§ Task
Lines from the one with "ATOM 59 O O" up to and including the one with "ATOM 64 C C" are to be copied exactly from the records below, without their pictures.

Dataset entries
▼
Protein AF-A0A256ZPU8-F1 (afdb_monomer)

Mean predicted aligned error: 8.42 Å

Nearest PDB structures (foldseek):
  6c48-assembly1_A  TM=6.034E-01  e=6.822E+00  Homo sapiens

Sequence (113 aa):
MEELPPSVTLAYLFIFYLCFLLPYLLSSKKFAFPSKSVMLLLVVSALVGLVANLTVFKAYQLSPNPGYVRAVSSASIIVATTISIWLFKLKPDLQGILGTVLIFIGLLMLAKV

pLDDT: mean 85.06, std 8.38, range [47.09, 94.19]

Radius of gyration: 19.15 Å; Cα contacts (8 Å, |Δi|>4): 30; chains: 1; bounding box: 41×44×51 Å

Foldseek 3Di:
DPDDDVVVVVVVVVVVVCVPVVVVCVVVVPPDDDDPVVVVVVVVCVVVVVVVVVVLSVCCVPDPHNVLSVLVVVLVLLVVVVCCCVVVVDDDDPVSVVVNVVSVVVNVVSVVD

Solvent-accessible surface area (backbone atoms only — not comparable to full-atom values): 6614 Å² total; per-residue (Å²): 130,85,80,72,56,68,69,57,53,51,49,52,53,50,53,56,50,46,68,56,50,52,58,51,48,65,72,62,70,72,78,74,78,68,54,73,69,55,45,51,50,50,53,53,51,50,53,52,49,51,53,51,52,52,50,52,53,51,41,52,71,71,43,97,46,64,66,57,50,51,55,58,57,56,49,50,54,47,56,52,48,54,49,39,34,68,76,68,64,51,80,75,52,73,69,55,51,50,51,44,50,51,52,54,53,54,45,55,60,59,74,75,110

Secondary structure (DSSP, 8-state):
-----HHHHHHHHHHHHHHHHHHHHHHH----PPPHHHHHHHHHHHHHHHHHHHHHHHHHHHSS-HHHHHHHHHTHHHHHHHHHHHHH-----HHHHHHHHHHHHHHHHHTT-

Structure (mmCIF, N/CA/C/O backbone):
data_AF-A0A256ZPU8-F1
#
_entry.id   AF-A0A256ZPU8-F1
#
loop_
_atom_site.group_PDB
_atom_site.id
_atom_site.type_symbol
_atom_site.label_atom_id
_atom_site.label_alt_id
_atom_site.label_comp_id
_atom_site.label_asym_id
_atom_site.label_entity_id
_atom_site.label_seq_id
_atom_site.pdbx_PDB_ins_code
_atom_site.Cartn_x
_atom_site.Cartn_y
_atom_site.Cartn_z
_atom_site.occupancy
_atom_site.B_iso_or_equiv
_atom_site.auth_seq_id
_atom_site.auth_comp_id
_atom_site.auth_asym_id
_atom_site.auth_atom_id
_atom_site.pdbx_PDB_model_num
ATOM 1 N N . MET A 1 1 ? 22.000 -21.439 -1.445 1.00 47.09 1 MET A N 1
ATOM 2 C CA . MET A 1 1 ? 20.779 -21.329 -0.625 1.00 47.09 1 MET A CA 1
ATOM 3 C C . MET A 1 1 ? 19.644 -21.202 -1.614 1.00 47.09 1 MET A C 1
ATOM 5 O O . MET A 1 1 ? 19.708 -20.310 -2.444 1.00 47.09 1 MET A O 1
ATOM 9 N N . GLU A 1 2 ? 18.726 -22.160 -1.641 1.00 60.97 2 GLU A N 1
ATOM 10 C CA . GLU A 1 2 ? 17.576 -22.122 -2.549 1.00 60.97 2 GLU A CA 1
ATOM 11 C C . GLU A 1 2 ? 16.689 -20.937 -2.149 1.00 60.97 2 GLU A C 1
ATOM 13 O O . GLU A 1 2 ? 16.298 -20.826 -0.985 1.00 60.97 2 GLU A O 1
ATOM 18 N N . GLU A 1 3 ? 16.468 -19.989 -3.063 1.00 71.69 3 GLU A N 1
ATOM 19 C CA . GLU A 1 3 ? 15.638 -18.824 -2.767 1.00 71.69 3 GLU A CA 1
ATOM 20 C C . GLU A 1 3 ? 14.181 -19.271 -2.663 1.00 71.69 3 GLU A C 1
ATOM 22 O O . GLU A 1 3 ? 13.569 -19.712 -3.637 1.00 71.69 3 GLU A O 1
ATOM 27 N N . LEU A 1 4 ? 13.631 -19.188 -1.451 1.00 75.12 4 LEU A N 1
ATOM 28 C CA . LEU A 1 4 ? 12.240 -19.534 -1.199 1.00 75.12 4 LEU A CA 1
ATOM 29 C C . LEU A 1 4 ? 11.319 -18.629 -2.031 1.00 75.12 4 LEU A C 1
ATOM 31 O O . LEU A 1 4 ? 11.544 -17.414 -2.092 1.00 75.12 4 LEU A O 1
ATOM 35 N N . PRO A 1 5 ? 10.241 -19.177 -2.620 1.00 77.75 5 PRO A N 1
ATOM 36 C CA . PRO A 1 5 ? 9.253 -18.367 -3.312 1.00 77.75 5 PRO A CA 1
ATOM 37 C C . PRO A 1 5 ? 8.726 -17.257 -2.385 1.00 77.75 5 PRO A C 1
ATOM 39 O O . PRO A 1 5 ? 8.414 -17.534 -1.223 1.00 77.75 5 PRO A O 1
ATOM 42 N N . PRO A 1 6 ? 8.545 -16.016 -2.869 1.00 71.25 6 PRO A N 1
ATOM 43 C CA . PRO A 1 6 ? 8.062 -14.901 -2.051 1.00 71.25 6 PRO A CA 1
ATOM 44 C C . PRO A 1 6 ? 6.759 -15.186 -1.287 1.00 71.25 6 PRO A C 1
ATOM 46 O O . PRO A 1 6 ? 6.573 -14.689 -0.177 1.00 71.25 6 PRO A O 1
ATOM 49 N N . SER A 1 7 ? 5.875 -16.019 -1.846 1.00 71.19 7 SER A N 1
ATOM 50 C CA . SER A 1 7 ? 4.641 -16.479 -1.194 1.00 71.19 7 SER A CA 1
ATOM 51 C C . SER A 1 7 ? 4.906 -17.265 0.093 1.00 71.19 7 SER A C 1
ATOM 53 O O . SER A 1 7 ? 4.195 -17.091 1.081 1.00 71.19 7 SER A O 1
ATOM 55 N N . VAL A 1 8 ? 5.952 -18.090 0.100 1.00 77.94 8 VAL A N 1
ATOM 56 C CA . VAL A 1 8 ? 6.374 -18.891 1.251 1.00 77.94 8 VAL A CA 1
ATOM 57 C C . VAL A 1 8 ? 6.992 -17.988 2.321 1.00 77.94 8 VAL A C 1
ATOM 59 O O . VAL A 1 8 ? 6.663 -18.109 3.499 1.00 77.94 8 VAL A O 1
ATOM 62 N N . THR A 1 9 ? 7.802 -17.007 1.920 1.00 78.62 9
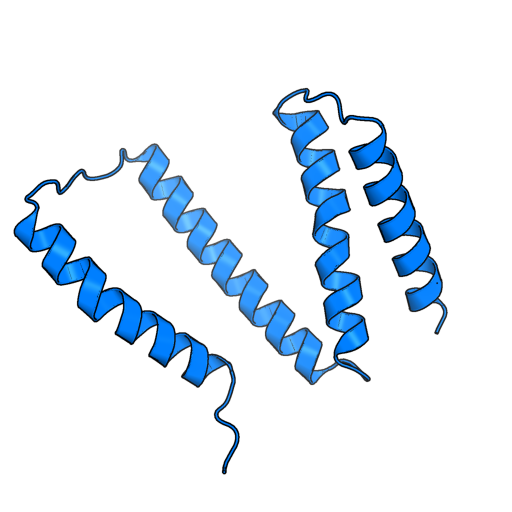 THR A N 1
ATOM 63 C CA . THR A 1 9 ? 8.370 -15.999 2.831 1.00 78.62 9 THR A CA 1
ATOM 64 C C . THR A 1 9 ? 7.284 -15.167 3.521 1.00 78.62 9 THR A C 1
ATOM 66 O O . THR A 1 9 ? 7.327 -14.972 4.736 1.00 78.62 9 THR A O 1
ATOM 69 N N . LEU A 1 10 ? 6.271 -14.722 2.772 1.00 77.56 10 LEU A N 1
ATOM 70 C CA . LEU A 1 10 ? 5.105 -14.015 3.314 1.00 77.56 10 LEU A CA 1
ATOM 71 C C . LEU A 1 10 ? 4.319 -14.877 4.309 1.00 77.56 10 LEU A C 1
ATOM 73 O O . LEU A 1 10 ? 3.936 -14.384 5.370 1.00 77.56 10 LEU A O 1
ATOM 77 N N . ALA A 1 11 ? 4.120 -16.162 4.002 1.00 82.19 11 ALA A N 1
ATOM 78 C CA . ALA A 1 11 ? 3.457 -17.092 4.909 1.00 82.19 11 ALA A CA 1
ATOM 79 C C . ALA A 1 11 ? 4.240 -17.262 6.221 1.00 82.19 11 ALA A C 1
ATOM 81 O O . ALA A 1 11 ? 3.644 -17.202 7.297 1.00 82.19 11 ALA A O 1
ATOM 82 N N . TYR A 1 12 ? 5.569 -17.391 6.157 1.00 84.62 12 TYR A N 1
ATOM 83 C CA . TYR A 1 12 ? 6.403 -17.475 7.358 1.00 84.62 12 TYR A CA 1
ATOM 84 C C . TYR A 1 12 ? 6.340 -16.206 8.213 1.00 84.62 12 TYR A C 1
ATOM 86 O O . TYR A 1 12 ? 6.184 -16.307 9.429 1.00 84.62 12 TYR A O 1
ATOM 94 N N . LEU A 1 13 ? 6.392 -15.017 7.602 1.00 84.19 13 LEU A N 1
ATOM 95 C CA . LEU A 1 13 ? 6.246 -13.750 8.327 1.00 84.19 13 LEU A CA 1
ATOM 96 C C . LEU A 1 13 ? 4.861 -13.609 8.974 1.00 84.19 13 LEU A C 1
ATOM 98 O O . LEU A 1 13 ? 4.755 -13.134 10.105 1.00 84.19 13 LEU A O 1
ATOM 102 N N . PHE A 1 14 ? 3.805 -14.050 8.290 1.00 84.31 14 PHE A N 1
ATOM 103 C CA . PHE A 1 14 ? 2.445 -14.031 8.825 1.00 84.31 14 PHE A CA 1
ATOM 104 C C . PHE A 1 14 ? 2.278 -14.972 10.026 1.00 84.31 14 PHE A C 1
ATOM 106 O O . PHE A 1 14 ? 1.723 -14.574 11.050 1.00 84.31 14 PHE A O 1
ATOM 113 N N . ILE A 1 15 ? 2.803 -16.198 9.930 1.00 88.31 15 ILE A N 1
ATOM 114 C CA . ILE A 1 15 ? 2.802 -17.167 11.036 1.00 88.31 15 ILE A CA 1
ATOM 115 C C . ILE A 1 15 ? 3.595 -16.611 12.222 1.00 88.31 15 ILE A C 1
ATOM 117 O O . ILE A 1 15 ? 3.111 -16.645 13.352 1.00 88.31 15 ILE A O 1
ATOM 121 N N . PHE A 1 16 ? 4.777 -16.044 11.966 1.00 88.56 16 PHE A N 1
ATOM 122 C CA . PHE A 1 16 ? 5.596 -15.411 12.996 1.00 88.56 16 PHE A CA 1
ATOM 123 C C . PHE A 1 16 ? 4.827 -14.297 13.714 1.00 88.56 16 PHE A C 1
ATOM 125 O O . PHE A 1 16 ? 4.772 -14.281 14.939 1.00 88.56 16 PHE A O 1
ATOM 132 N N . TYR A 1 17 ? 4.161 -13.412 12.970 1.00 85.19 17 TYR A N 1
ATOM 133 C CA . TYR A 1 17 ? 3.333 -12.348 13.538 1.00 85.19 17 TYR A CA 1
ATOM 134 C C . TYR A 1 17 ? 2.172 -12.889 14.392 1.00 85.19 17 TYR A C 1
ATOM 136 O O . TYR A 1 17 ? 1.938 -12.400 15.501 1.00 85.19 17 TYR A O 1
ATOM 144 N N . LEU A 1 18 ? 1.478 -13.934 13.925 1.00 87.81 18 LEU A N 1
ATOM 145 C CA . LEU A 1 18 ? 0.387 -14.583 14.661 1.00 87.81 18 LEU A CA 1
ATOM 146 C C . LEU A 1 18 ? 0.838 -15.151 16.009 1.00 87.81 18 LEU A C 1
ATOM 148 O O . LEU A 1 18 ? 0.109 -15.009 16.992 1.00 87.81 18 LEU A O 1
ATOM 152 N N . CYS A 1 19 ? 2.037 -15.737 16.071 1.00 90.00 19 CYS A N 1
ATOM 153 C CA . CYS A 1 19 ? 2.594 -16.302 17.301 1.00 90.00 19 CYS A CA 1
ATOM 154 C C . CYS A 1 19 ? 2.750 -15.271 18.427 1.00 90.00 19 CYS A C 1
ATOM 156 O O . CYS A 1 19 ? 2.679 -15.652 19.590 1.00 90.00 19 CYS A O 1
ATOM 158 N N . PHE A 1 20 ? 2.924 -13.982 18.116 1.00 86.88 20 PHE A N 1
ATOM 159 C CA . PHE A 1 20 ? 3.002 -12.919 19.127 1.00 86.88 20 PHE A CA 1
ATOM 160 C C . PHE A 1 20 ? 1.665 -12.203 19.337 1.00 86.88 20 PHE A C 1
ATOM 162 O O . PHE A 1 20 ? 1.307 -11.875 2
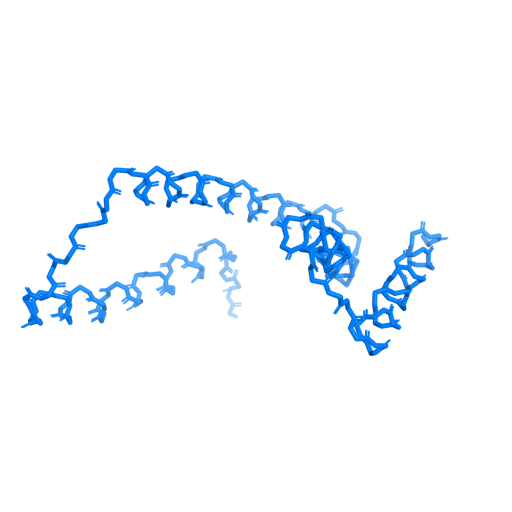0.470 1.00 86.88 20 PHE A O 1
ATOM 169 N N . LEU A 1 21 ? 0.900 -11.987 18.264 1.00 84.81 21 LEU A N 1
ATOM 170 C CA . LEU A 1 21 ? -0.364 -11.258 18.331 1.00 84.81 21 LEU A CA 1
ATOM 171 C C . LEU A 1 21 ? -1.446 -12.035 19.095 1.00 84.81 21 LEU A C 1
ATOM 173 O O . LEU A 1 21 ? -2.143 -11.455 19.929 1.00 84.81 21 LEU A O 1
ATOM 177 N N . LEU A 1 22 ? -1.596 -13.339 18.829 1.00 83.50 22 LEU A N 1
ATOM 178 C CA . LEU A 1 22 ? -2.644 -14.159 19.447 1.00 83.50 22 LEU A CA 1
ATOM 179 C C . LEU A 1 22 ? -2.490 -14.247 20.974 1.00 83.50 22 LEU A C 1
ATOM 181 O O . LEU A 1 22 ? -3.460 -13.935 21.669 1.00 83.50 22 LEU A O 1
ATOM 185 N N . PRO A 1 23 ? -1.309 -14.580 21.536 1.00 87.31 23 PRO A N 1
ATOM 186 C CA . PRO A 1 23 ? -1.124 -14.591 22.986 1.00 87.31 23 PRO A CA 1
ATOM 187 C C . PRO A 1 23 ? -1.331 -13.216 23.623 1.00 87.31 23 PRO A C 1
ATOM 189 O O . PRO A 1 23 ? -1.909 -13.130 24.707 1.00 87.31 23 PRO A O 1
ATOM 192 N N . TYR A 1 24 ? -0.912 -12.138 22.949 1.00 85.56 24 TYR A N 1
ATOM 193 C CA . TYR A 1 24 ? -1.119 -10.769 23.422 1.00 85.56 24 TYR A CA 1
ATOM 194 C C . TYR A 1 24 ? -2.609 -10.408 23.505 1.00 85.56 24 TYR A C 1
ATOM 196 O O . TYR A 1 24 ? -3.061 -9.873 24.521 1.00 85.56 24 TYR A O 1
ATOM 204 N N . LEU A 1 25 ? -3.391 -10.741 22.474 1.00 82.00 25 LEU A N 1
ATOM 205 C CA . LEU A 1 25 ? -4.836 -10.501 22.442 1.00 82.00 25 LEU A CA 1
ATOM 206 C C . LEU A 1 25 ? -5.580 -11.333 23.494 1.00 82.00 25 LEU A C 1
ATOM 208 O O . LEU A 1 25 ? -6.441 -10.799 24.197 1.00 82.00 25 LEU A O 1
ATOM 212 N N . LEU A 1 26 ? -5.216 -12.612 23.641 1.00 82.38 26 LEU A N 1
ATOM 213 C CA . LEU A 1 26 ? -5.794 -13.512 24.643 1.00 82.38 26 LEU A CA 1
ATOM 214 C C . LEU A 1 26 ? -5.473 -13.053 26.074 1.00 82.38 26 LEU A C 1
ATOM 216 O O . LEU A 1 26 ? -6.359 -13.040 26.928 1.00 82.38 26 LEU A O 1
ATOM 220 N N . SER A 1 27 ? -4.238 -12.610 26.328 1.00 83.31 27 SER A N 1
ATOM 221 C CA . SER A 1 27 ? -3.804 -12.129 27.650 1.00 83.31 27 SER A CA 1
ATOM 222 C C . SER A 1 27 ? -4.414 -10.776 28.011 1.00 83.31 27 SER A C 1
ATOM 224 O O . SER A 1 27 ? -4.733 -10.524 29.170 1.00 83.31 27 SER A O 1
ATOM 226 N N . SER A 1 28 ? -4.612 -9.901 27.023 1.00 77.88 28 SER A N 1
ATOM 227 C CA . SER A 1 28 ? -5.107 -8.545 27.266 1.00 77.88 28 SER A CA 1
ATOM 228 C C . SER A 1 28 ? -6.601 -8.491 27.600 1.00 77.88 28 SER A C 1
ATOM 230 O O . SER A 1 28 ? -7.059 -7.450 28.061 1.00 77.88 28 SER A O 1
ATOM 232 N N . LYS A 1 29 ? -7.388 -9.550 27.326 1.00 67.38 29 LYS A N 1
ATOM 233 C CA . LYS A 1 29 ? -8.872 -9.585 27.407 1.00 67.38 29 LYS A CA 1
ATOM 234 C C . LYS A 1 29 ? -9.600 -8.425 26.694 1.00 67.38 29 LYS A C 1
ATOM 236 O O . LYS A 1 29 ? -10.819 -8.311 26.780 1.00 67.38 29 LYS A O 1
ATOM 241 N N . LYS A 1 30 ? -8.883 -7.585 25.942 1.00 66.69 30 LYS A N 1
ATOM 242 C CA . LYS A 1 30 ? -9.394 -6.458 25.146 1.00 66.69 30 LYS A CA 1
ATOM 243 C C . LYS A 1 30 ? -9.875 -6.945 23.780 1.00 66.69 30 LYS A C 1
ATOM 245 O O . LYS A 1 30 ? -9.497 -6.399 22.747 1.00 66.69 30 LYS A O 1
ATOM 250 N N . PHE A 1 31 ? -10.679 -8.004 23.770 1.00 66.62 31 PHE A N 1
ATOM 251 C CA . PHE A 1 31 ? -11.271 -8.516 22.541 1.00 66.62 31 PHE A CA 1
ATOM 252 C C . PHE A 1 31 ? -12.450 -7.618 22.155 1.00 66.62 31 PHE A C 1
ATOM 254 O O . PHE A 1 31 ? -13.590 -7.841 22.552 1.00 66.62 31 PHE A O 1
ATOM 261 N N . ALA A 1 32 ? -12.157 -6.543 21.427 1.00 72.38 32 ALA A N 1
ATOM 262 C CA . ALA A 1 32 ? -13.179 -5.699 20.832 1.00 72.38 32 ALA A CA 1
ATOM 263 C C . ALA A 1 32 ? -13.523 -6.262 19.451 1.00 72.38 32 ALA A C 1
ATOM 265 O O . ALA A 1 32 ? -12.704 -6.212 18.532 1.00 72.38 32 ALA A O 1
ATOM 266 N N . PHE A 1 33 ? -14.731 -6.807 19.300 1.00 77.44 33 PHE A N 1
ATOM 267 C CA . PHE A 1 33 ? -15.227 -7.142 17.972 1.00 77.44 33 PHE A CA 1
ATOM 268 C C . PHE A 1 33 ? -15.542 -5.849 17.211 1.00 77.44 33 PHE A C 1
ATOM 270 O O . 
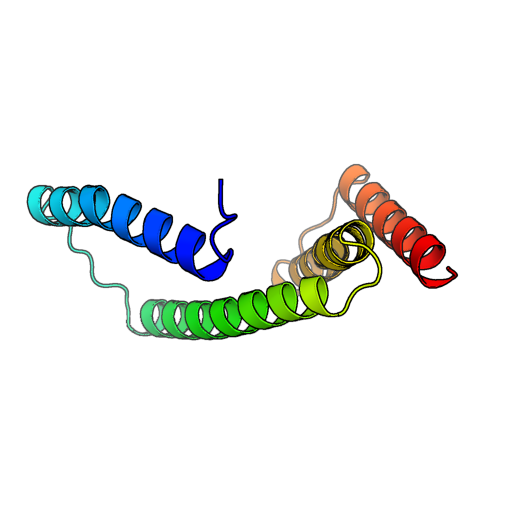PHE A 1 33 ? -16.238 -4.980 17.748 1.00 77.44 33 PHE A O 1
ATOM 277 N N . PRO A 1 34 ? -15.045 -5.697 15.972 1.00 83.81 34 PRO A N 1
ATOM 278 C CA . PRO A 1 34 ? -15.401 -4.557 15.147 1.00 83.81 34 PRO A CA 1
ATOM 279 C C . PRO A 1 34 ? -16.910 -4.549 14.881 1.00 83.81 34 PRO A C 1
ATOM 281 O O . PRO A 1 34 ? -17.556 -5.596 14.806 1.00 83.81 34 PRO A O 1
ATOM 284 N N . SER A 1 35 ? -17.485 -3.359 14.702 1.00 91.94 35 SER A N 1
ATOM 285 C CA . SER A 1 35 ? -18.875 -3.238 14.256 1.00 91.94 35 SER A CA 1
ATOM 286 C C . SER A 1 35 ? -19.059 -3.909 12.888 1.00 91.94 35 SER A C 1
ATOM 288 O O . SER A 1 35 ? -18.104 -4.034 12.120 1.00 91.94 35 SER A O 1
ATOM 290 N N . LYS A 1 36 ? -20.292 -4.310 12.542 1.00 90.94 36 LYS A N 1
ATOM 291 C CA . LYS A 1 36 ? -20.589 -4.975 11.254 1.00 90.94 36 LYS A CA 1
ATOM 292 C C . LYS A 1 36 ? -20.039 -4.197 10.050 1.00 90.94 36 LYS A C 1
ATOM 294 O O . LYS A 1 36 ? -19.492 -4.805 9.136 1.00 90.94 36 LYS A O 1
ATOM 299 N N . SER A 1 37 ? -20.125 -2.866 10.078 1.00 91.88 37 SER A N 1
ATOM 300 C CA . SER A 1 37 ? -19.602 -1.995 9.019 1.00 91.88 37 SER A CA 1
ATOM 301 C C . SER A 1 37 ? -18.077 -2.047 8.916 1.00 91.88 37 SER A C 1
ATOM 303 O O . SER A 1 37 ? -17.539 -2.153 7.818 1.00 91.88 37 SER A O 1
ATOM 305 N N . VAL A 1 38 ? -17.375 -2.018 10.054 1.00 91.31 38 VAL A N 1
ATOM 306 C CA . VAL A 1 38 ? -15.909 -2.132 10.088 1.00 91.31 38 VAL A CA 1
ATOM 307 C C . VAL A 1 38 ? -15.477 -3.531 9.656 1.00 91.31 38 VAL A C 1
ATOM 309 O O . VAL A 1 38 ? -14.529 -3.670 8.893 1.00 91.31 38 VAL A O 1
ATOM 312 N N . MET A 1 39 ? -16.201 -4.569 10.076 1.00 91.44 39 MET A N 1
ATOM 313 C CA . MET A 1 39 ? -15.926 -5.945 9.671 1.00 91.44 39 MET A CA 1
ATOM 314 C C . MET A 1 39 ? -16.094 -6.143 8.159 1.00 91.44 39 MET A C 1
ATOM 316 O O . MET A 1 39 ? -15.235 -6.757 7.534 1.00 91.44 39 MET A O 1
ATOM 320 N N . LEU A 1 40 ? -17.143 -5.574 7.556 1.00 94.19 40 LEU A N 1
ATOM 321 C CA . LEU A 1 40 ? -17.329 -5.589 6.102 1.00 94.19 40 LEU A CA 1
ATOM 322 C C . LEU A 1 40 ? -16.165 -4.887 5.393 1.00 94.19 40 LEU A C 1
ATOM 324 O O . LEU A 1 40 ? -15.603 -5.441 4.451 1.00 94.19 40 LEU A O 1
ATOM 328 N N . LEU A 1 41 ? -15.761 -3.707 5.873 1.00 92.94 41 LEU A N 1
▲
§ Answer below
ATOM 59 O O . VAL A 1 8 ? 6.663 -18.109 3.499 1.00 77.94 8 VAL A O 1
ATOM 62 N N . THR A 1 9 ? 7.802 -17.007 1.920 1.00 78.62 9
 THR A N 1
ATOM 63 C CA . THR A 1 9 ? 8.370 -15.999 2.831 1.00 78.62 9 THR A CA 1
ATOM 64 C C . THR A 1 9 ? 7.284 -15.167 3.521 1.00 78.62 9 THR A C 1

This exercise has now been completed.